Since the invention of the kiss there have been five kisses that were rated the most passionate, the most pure…

And then there are the kisses you discover your 6 year old sharing with her 6 year old friend when he’s over to stay the night.
Monkey and Simon were upstairs, playing in her dress up trunk, like they have a thousand times. This time however, they were pretending to be married, because my darling child is obsessed with kissing.
She and I have had many discussions about how mommies and daughters don’t share romantic kisses, brothers and sisters don’t share romantic kisses, and that she is too young for a romantic kiss.
She sees kissing all around her. When we take her to see Harry Potter she sees kissing, when she watches The Princess Bride or Star Wars she sees kissing. Then she, being a method actor in the extreme, wants to see what all the fuss is about. Regardless of the conversations we have had about kissing, my daughter bravely forges ahead, to try out this kissing nonsense on Simon.
Why him? Because I am sure in a moment of idiocy I explained why you don’t try to romantically kiss your 3 month old brother by stating those kisses are reserved for boys, when she is older.
Well, Simon is a boy, and now, she is older.

The two of them in particular have had an increasing aura of suspiciousness about them over the last few months, and his mom and I have been keeping a closer eye on them, we just didn’t realize their playfulness and curiosity had gotten to the point of kissing!

Ack! Sadly, this means no more overnights between Ellen’s kids and mine. It has been coming for a while, this need to separate the girls and the boys, but it is the end of an era.

I now have a Girl. A Girl who knows which of her friends is a Boy, and is aware enough of the differences that she wants to kiss him. And lock the door to her room while she does it.

Technology, meet Me.

For some unknown, undefined, and un-figure-out-able reason Blogger stopped being able to display my lovely header photo. Happily, after confounding my Hubby and my Roomie, Roomie came up with a solution that has redirected the source, if not resolved the issue.

So the blog is pretty again. Yay!

No good deed goes unpunished.

Especially when you have children.
Children are loving, snuggly, persnickity, perverse little wretches.
Today we planned to go to the beach. We were supposed to leave the house at 9:30 this morning in order to catch the sea before high tide and meet Ellen and Tiff.
We woke up early, with an hour and a half to spare, and I gave Monkey her requested breakfast of apples and peanut butter and cereal. I told her we only had an hour and a half before we had to leave to meet our friends at the beach for a day of swimming and fun. She excitedly jumped around and then asked to play on the Xbox.
“Er… no,” I said. “”You need to eat your breakfast, so we can go to the beach.”

And here is where the good deed is punished. Sad that she was not allowed to spend the hour before the beach on the Xbox, Monkey defiantly settled at the table, set her ankles up on it, and slowly, painfully picked up a single frosted mini wheat, and began to gnaw delicately on it’s edge.

Sighing and shaking my head, I went about my packing of snacks, dressing of baby, and otherwise preparing to spend the day doing something fun with my children.
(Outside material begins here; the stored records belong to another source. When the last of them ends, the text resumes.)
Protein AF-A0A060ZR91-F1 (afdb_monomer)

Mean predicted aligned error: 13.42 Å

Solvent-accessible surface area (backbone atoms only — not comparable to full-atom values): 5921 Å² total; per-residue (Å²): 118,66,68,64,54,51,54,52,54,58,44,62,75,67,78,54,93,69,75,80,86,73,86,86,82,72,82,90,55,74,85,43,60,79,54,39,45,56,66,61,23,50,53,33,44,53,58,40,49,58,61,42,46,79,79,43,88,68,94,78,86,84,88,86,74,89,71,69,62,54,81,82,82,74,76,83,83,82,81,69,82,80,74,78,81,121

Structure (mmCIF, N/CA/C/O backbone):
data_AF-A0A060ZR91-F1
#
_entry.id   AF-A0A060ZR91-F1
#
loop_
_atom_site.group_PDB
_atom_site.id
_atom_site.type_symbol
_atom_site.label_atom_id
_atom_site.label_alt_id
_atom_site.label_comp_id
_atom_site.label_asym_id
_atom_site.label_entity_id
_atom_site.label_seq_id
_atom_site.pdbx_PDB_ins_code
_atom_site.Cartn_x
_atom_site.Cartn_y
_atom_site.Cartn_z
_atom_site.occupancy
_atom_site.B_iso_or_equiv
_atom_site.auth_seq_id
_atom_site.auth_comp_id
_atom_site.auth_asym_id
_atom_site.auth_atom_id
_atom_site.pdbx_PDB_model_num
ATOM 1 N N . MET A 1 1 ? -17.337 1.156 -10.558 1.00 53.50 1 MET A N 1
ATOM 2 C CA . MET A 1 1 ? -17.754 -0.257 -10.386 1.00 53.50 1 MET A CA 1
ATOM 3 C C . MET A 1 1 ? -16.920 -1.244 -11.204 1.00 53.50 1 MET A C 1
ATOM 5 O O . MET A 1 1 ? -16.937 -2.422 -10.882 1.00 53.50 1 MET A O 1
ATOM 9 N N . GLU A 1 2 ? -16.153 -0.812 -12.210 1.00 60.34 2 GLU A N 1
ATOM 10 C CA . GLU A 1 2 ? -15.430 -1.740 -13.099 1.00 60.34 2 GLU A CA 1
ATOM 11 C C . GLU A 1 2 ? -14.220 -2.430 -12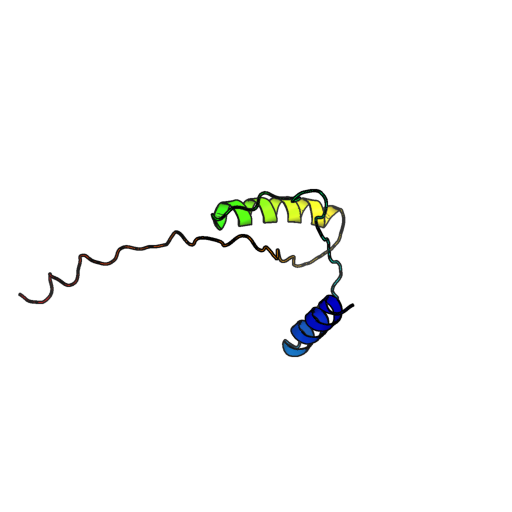.451 1.00 60.34 2 GLU A C 1
ATOM 13 O O . GLU A 1 2 ? -14.036 -3.632 -12.627 1.00 60.34 2 GLU A O 1
ATOM 18 N N . ILE A 1 3 ? -13.445 -1.715 -11.626 1.00 59.00 3 ILE A N 1
ATOM 19 C CA . ILE A 1 3 ? -12.251 -2.271 -10.962 1.00 59.00 3 ILE A CA 1
ATOM 20 C C . ILE A 1 3 ? -12.623 -3.419 -10.013 1.00 59.00 3 ILE A C 1
ATOM 22 O O . ILE A 1 3 ? -11.979 -4.463 -10.026 1.00 59.00 3 ILE A O 1
ATOM 26 N N . ALA A 1 4 ? -13.702 -3.266 -9.239 1.00 56.84 4 ALA A N 1
ATOM 27 C CA . ALA A 1 4 ? -14.180 -4.303 -8.323 1.00 56.84 4 ALA A CA 1
ATOM 28 C C . ALA A 1 4 ? -14.539 -5.609 -9.057 1.00 56.84 4 ALA A C 1
ATOM 30 O O . ALA A 1 4 ? -14.244 -6.694 -8.566 1.00 56.84 4 ALA A O 1
ATOM 31 N N . ASN A 1 5 ? -15.102 -5.503 -10.265 1.00 64.50 5 ASN A N 1
ATOM 32 C CA . ASN A 1 5 ? -15.428 -6.653 -11.109 1.00 64.50 5 ASN A CA 1
ATOM 33 C C . ASN A 1 5 ? -14.178 -7.347 -11.672 1.00 64.50 5 ASN A C 1
ATOM 35 O O . ASN A 1 5 ? -14.160 -8.567 -11.828 1.00 64.50 5 ASN A O 1
ATOM 39 N N . TYR A 1 6 ? -13.129 -6.583 -11.985 1.00 65.31 6 TYR A N 1
ATOM 40 C CA . TYR A 1 6 ? -11.868 -7.144 -12.473 1.00 65.31 6 TYR A CA 1
ATOM 41 C C . TYR A 1 6 ? -11.128 -7.903 -11.369 1.00 65.31 6 TYR A C 1
ATOM 43 O O . TYR A 1 6 ? -10.629 -9.006 -11.584 1.00 65.31 6 TYR A O 1
ATOM 51 N N . VAL A 1 7 ? -11.129 -7.331 -10.165 1.00 59.34 7 VAL A N 1
ATOM 52 C CA . VAL A 1 7 ? -10.577 -7.937 -8.953 1.00 59.34 7 VAL A CA 1
ATOM 53 C C . VAL A 1 7 ? -11.303 -9.250 -8.628 1.00 59.34 7 VAL A C 1
ATOM 55 O O . VAL A 1 7 ? -10.644 -10.268 -8.425 1.00 59.34 7 VAL A O 1
ATOM 58 N N . ASP A 1 8 ? -12.641 -9.267 -8.671 1.00 61.75 8 ASP A N 1
ATOM 59 C CA . ASP A 1 8 ? -13.433 -10.488 -8.449 1.00 61.75 8 ASP A CA 1
ATOM 60 C C . ASP A 1 8 ? -13.105 -11.585 -9.480 1.00 61.75 8 ASP A C 1
ATOM 62 O O . ASP A 1 8 ? -12.813 -12.724 -9.110 1.00 61.75 8 ASP A O 1
ATOM 66 N N . LYS A 1 9 ? -13.041 -11.238 -10.776 1.00 64.62 9 LYS A N 1
ATOM 67 C CA . LYS A 1 9 ? -12.675 -12.182 -11.850 1.00 64.62 9 LYS A CA 1
ATOM 68 C C . LYS A 1 9 ? -11.263 -12.751 -11.700 1.00 64.62 9 LYS A C 1
ATOM 70 O O . LYS A 1 9 ? -11.074 -13.946 -11.923 1.00 64.62 9 LYS A O 1
ATOM 75 N N . PHE A 1 10 ? -10.287 -11.925 -11.323 1.00 63.41 10 PHE A N 1
ATOM 76 C CA . PHE A 1 10 ? -8.897 -12.352 -11.156 1.00 63.41 10 PHE A CA 1
ATOM 77 C C . PHE A 1 10 ? -8.749 -13.383 -10.026 1.00 63.41 10 PHE A C 1
ATOM 79 O O . PHE A 1 10 ? -8.115 -14.421 -10.212 1.00 63.41 10 PHE A O 1
ATOM 86 N N . TYR A 1 11 ? -9.394 -13.154 -8.877 1.00 52.47 11 TYR A N 1
ATOM 87 C CA . TYR A 1 11 ? -9.318 -14.081 -7.743 1.00 52.47 11 TYR A CA 1
ATOM 88 C C . TYR A 1 11 ? -10.123 -15.370 -7.956 1.00 52.47 11 TYR A C 1
ATOM 90 O O . TYR A 1 11 ? -9.710 -16.434 -7.490 1.00 52.47 11 TYR A O 1
ATOM 98 N N . ARG A 1 12 ? -11.221 -15.317 -8.721 1.00 55.16 12 ARG A N 1
ATOM 99 C CA . ARG A 1 12 ? -12.025 -16.503 -9.066 1.00 55.16 12 ARG A CA 1
ATOM 100 C C . ARG A 1 12 ? -11.264 -17.495 -9.952 1.00 55.16 12 ARG A C 1
ATOM 102 O O . ARG A 1 12 ? -11.447 -18.699 -9.799 1.00 55.16 12 ARG A O 1
ATOM 109 N N . ALA A 1 13 ? -10.388 -17.001 -10.830 1.00 52.78 13 ALA A N 1
ATOM 110 C CA . ALA A 1 13 ? -9.567 -17.822 -11.725 1.00 52.78 13 ALA A CA 1
ATOM 111 C C . ALA A 1 13 ? -8.453 -18.611 -11.005 1.00 52.78 13 ALA A C 1
ATOM 113 O O . ALA A 1 13 ? -7.957 -19.595 -11.545 1.00 52.78 13 ALA A O 1
ATOM 114 N N . LEU A 1 14 ? -8.077 -18.210 -9.785 1.00 52.59 14 LEU A N 1
ATOM 115 C CA . LEU A 1 14 ? -6.988 -18.826 -9.015 1.00 52.59 14 LEU A CA 1
ATOM 116 C C . LEU A 1 14 ? -7.464 -19.900 -8.017 1.00 52.59 14 LEU A C 1
ATOM 118 O O . LEU A 1 14 ? -6.638 -20.488 -7.328 1.00 52.59 14 LEU A O 1
ATOM 122 N N . ASN A 1 15 ? -8.773 -20.179 -7.937 1.00 43.72 15 ASN A N 1
ATOM 123 C CA . ASN A 1 15 ? -9.385 -21.168 -7.030 1.00 43.72 15 ASN A CA 1
ATOM 124 C C . ASN A 1 15 ? -9.018 -20.995 -5.536 1.00 43.72 15 ASN A C 1
ATOM 126 O O . ASN A 1 15 ? -9.015 -21.954 -4.765 1.00 43.72 15 ASN A O 1
ATOM 130 N N . ILE A 1 16 ? -8.726 -19.765 -5.108 1.00 46.72 16 ILE A N 1
ATOM 131 C CA . ILE A 1 16 ? -8.491 -19.418 -3.703 1.00 46.72 16 ILE A CA 1
ATOM 132 C C . ILE A 1 16 ? -9.704 -18.616 -3.218 1.00 46.72 16 ILE A C 1
ATOM 134 O O . ILE A 1 16 ? -10.004 -17.551 -3.754 1.00 46.72 16 ILE A O 1
ATOM 138 N N . ARG A 1 17 ? -10.400 -19.084 -2.172 1.00 45.78 17 ARG A N 1
ATOM 139 C CA . ARG A 1 17 ? -11.349 -18.243 -1.420 1.00 45.78 17 ARG A CA 1
ATOM 140 C C . ARG A 1 17 ? -10.556 -17.257 -0.562 1.00 45.78 17 ARG A C 1
ATOM 142 O O . ARG A 1 17 ? -10.344 -17.497 0.621 1.00 45.78 17 ARG A O 1
ATOM 149 N N . VAL A 1 18 ? -10.109 -16.154 -1.155 1.00 50.94 18 VAL A N 1
ATOM 150 C CA . VAL A 1 18 ? -9.647 -14.989 -0.393 1.00 50.94 18 VAL A CA 1
ATOM 151 C C . VAL A 1 18 ? -10.870 -14.097 -0.192 1.00 50.94 18 VAL A C 1
ATOM 153 O O . VAL A 1 18 ? -11.249 -13.402 -1.135 1.00 50.94 18 VAL A O 1
ATOM 156 N N . PRO A 1 19 ? -11.549 -14.089 0.972 1.00 51.19 19 PRO A N 1
ATOM 157 C CA . PRO A 1 19 ? -12.416 -12.959 1.257 1.00 51.19 19 PRO A CA 1
ATOM 158 C C . PRO A 1 19 ? -11.518 -11.721 1.194 1.00 51.19 19 PRO A C 1
ATOM 160 O O . PRO A 1 19 ? -10.522 -11.652 1.914 1.00 51.19 19 PRO A O 1
ATOM 163 N N . LEU A 1 20 ? -11.807 -10.769 0.305 1.00 53.62 20 LEU A N 1
ATOM 164 C CA . LEU A 1 20 ? -11.121 -9.482 0.317 1.00 53.62 20 LEU A CA 1
ATOM 165 C C . LEU A 1 20 ? -11.538 -8.776 1.610 1.00 53.62 20 LEU A C 1
ATOM 167 O O . LEU A 1 20 ? -12.519 -8.040 1.655 1.00 53.62 20 LEU A O 1
ATOM 171 N N . ILE A 1 21 ? -10.820 -9.059 2.694 1.00 62.69 21 ILE A N 1
ATOM 172 C CA . ILE A 1 21 ? -11.169 -8.577 4.031 1.00 62.69 21 ILE A CA 1
ATOM 173 C 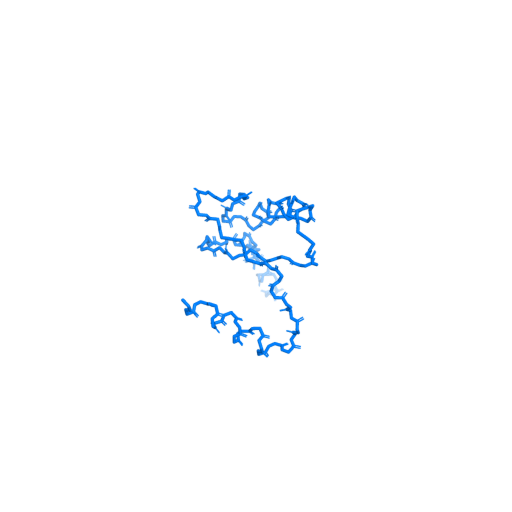C . ILE A 1 21 ? -11.009 -7.053 4.104 1.00 62.69 21 ILE A C 1
ATOM 175 O O . ILE A 1 21 ? -11.612 -6.409 4.961 1.00 62.69 21 ILE A O 1
ATOM 179 N N . GLY A 1 22 ? -10.228 -6.444 3.199 1.00 67.44 22 GLY A N 1
ATOM 180 C CA . GLY A 1 22 ? -10.070 -4.999 3.076 1.00 67.44 22 GLY A CA 1
ATOM 181 C C . GLY A 1 22 ? -9.357 -4.540 1.810 1.00 67.44 22 GLY A C 1
ATOM 182 O O . GLY A 1 22 ? -8.459 -5.215 1.321 1.00 67.44 22 GLY A O 1
ATOM 183 N N . LEU A 1 23 ? -9.738 -3.351 1.348 1.00 78.00 23 LEU A N 1
ATOM 184 C CA . LEU A 1 23 ? -9.034 -2.549 0.354 1.00 78.00 23 LEU A CA 1
ATOM 185 C C . LEU A 1 23 ? -8.793 -1.169 0.976 1.00 78.00 23 LEU A C 1
ATOM 187 O O . LEU A 1 23 ? -9.743 -0.546 1.447 1.00 78.00 23 LEU A O 1
ATOM 191 N N . GLU A 1 24 ? -7.545 -0.709 0.995 1.00 79.31 24 GLU A N 1
ATOM 192 C CA . GLU A 1 24 ? -7.168 0.623 1.477 1.00 79.31 24 GLU A CA 1
ATOM 193 C C . GLU A 1 24 ? -6.549 1.385 0.303 1.00 79.31 24 GLU A C 1
ATOM 195 O O . GLU A 1 24 ? -5.557 0.940 -0.268 1.00 79.31 24 GLU A O 1
ATOM 200 N N . VAL A 1 25 ? -7.190 2.483 -0.108 1.00 82.50 25 VAL A N 1
ATOM 201 C CA . VAL A 1 25 ? -6.720 3.341 -1.204 1.00 82.50 25 VAL A CA 1
ATOM 202 C C . VAL A 1 25 ? -6.146 4.609 -0.597 1.00 82.50 25 VAL A C 1
ATOM 204 O O . VAL A 1 25 ? -6.869 5.368 0.049 1.00 82.50 25 VAL A O 1
ATOM 207 N N . TRP A 1 26 ? -4.860 4.843 -0.826 1.00 87.62 26 TRP A N 1
ATOM 208 C CA . TRP A 1 26 ? -4.149 6.021 -0.346 1.00 87.62 26 TRP A CA 1
ATOM 209 C C . TRP A 1 26 ? -4.402 7.193 -1.295 1.00 87.62 26 TRP A C 1
ATOM 211 O O . TRP A 1 26 ? -3.915 7.205 -2.421 1.00 87.62 26 TRP A O 1
ATOM 221 N N . LYS A 1 27 ? -5.254 8.136 -0.878 1.00 77.06 27 LYS A N 1
ATOM 222 C CA . LYS A 1 27 ? -5.678 9.270 -1.722 1.00 77.06 27 LYS A CA 1
ATOM 223 C C . LYS A 1 27 ? -4.927 10.565 -1.434 1.00 77.06 27 LYS A C 1
ATOM 225 O O . LYS A 1 27 ? -4.767 11.373 -2.338 1.00 77.06 27 LYS A O 1
ATOM 230 N N . GLU A 1 28 ? -4.527 10.776 -0.183 1.00 87.25 28 GLU A N 1
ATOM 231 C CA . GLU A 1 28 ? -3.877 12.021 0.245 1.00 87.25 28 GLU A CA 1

Occasionally I would toss out to Monkey that she needed to eat, as I would not be spending six dollars on a crappy piece of pizza on the boardwalk if she failed to fill up on breakfast. I would also not be getting her fast food.

An hour passed. It was 15 minutes until departure time. She had managed to consume about 5 frosted mini wheats, and one apple slice. Argh.

Finally I told her to finish getting ready. She meandered up stairs, spent about 20 minutes in the bathroom without managing to brush her teeth, and only when I yelled up “If you are not ready and down here in ten minutes we are NOT GOING!!” did she actually scurry to brush her teeth and hair, and put on her shoes.

Of course, by now I was grumpy, having spent the morning dealing with She-Who-Will-Not-Be-Fed, instead of getting to engage in the excitement of beach trip preparation.

About 10 minutes into the drive the comments started:
“Ooh..a Wendy’s!” “Look mom! A McDonald’s.” “Mom, can I get Ice cream?”

I just don’t get it. Why, why on earth, would she decide to goad me to the point of canceling the trip?? Does she like me in a bad mood? Argh! Of course, my mood was not improved by carting the huge bag of supplies, beach umbrella, and baby to the beach. Nor was I cheered by the bouts of crying Otter engaged in. I did cheer up when we went down to the water and splashed a bit. Pictured here:

It was also nice to see the kids splashing, and to hang out, however briefly, with Ellen and Tiff.

However, the trip was fairly stressful for me. I swear, I am at the point where leaving the house at all is simply too much trouble. Maybe I will become a hermit.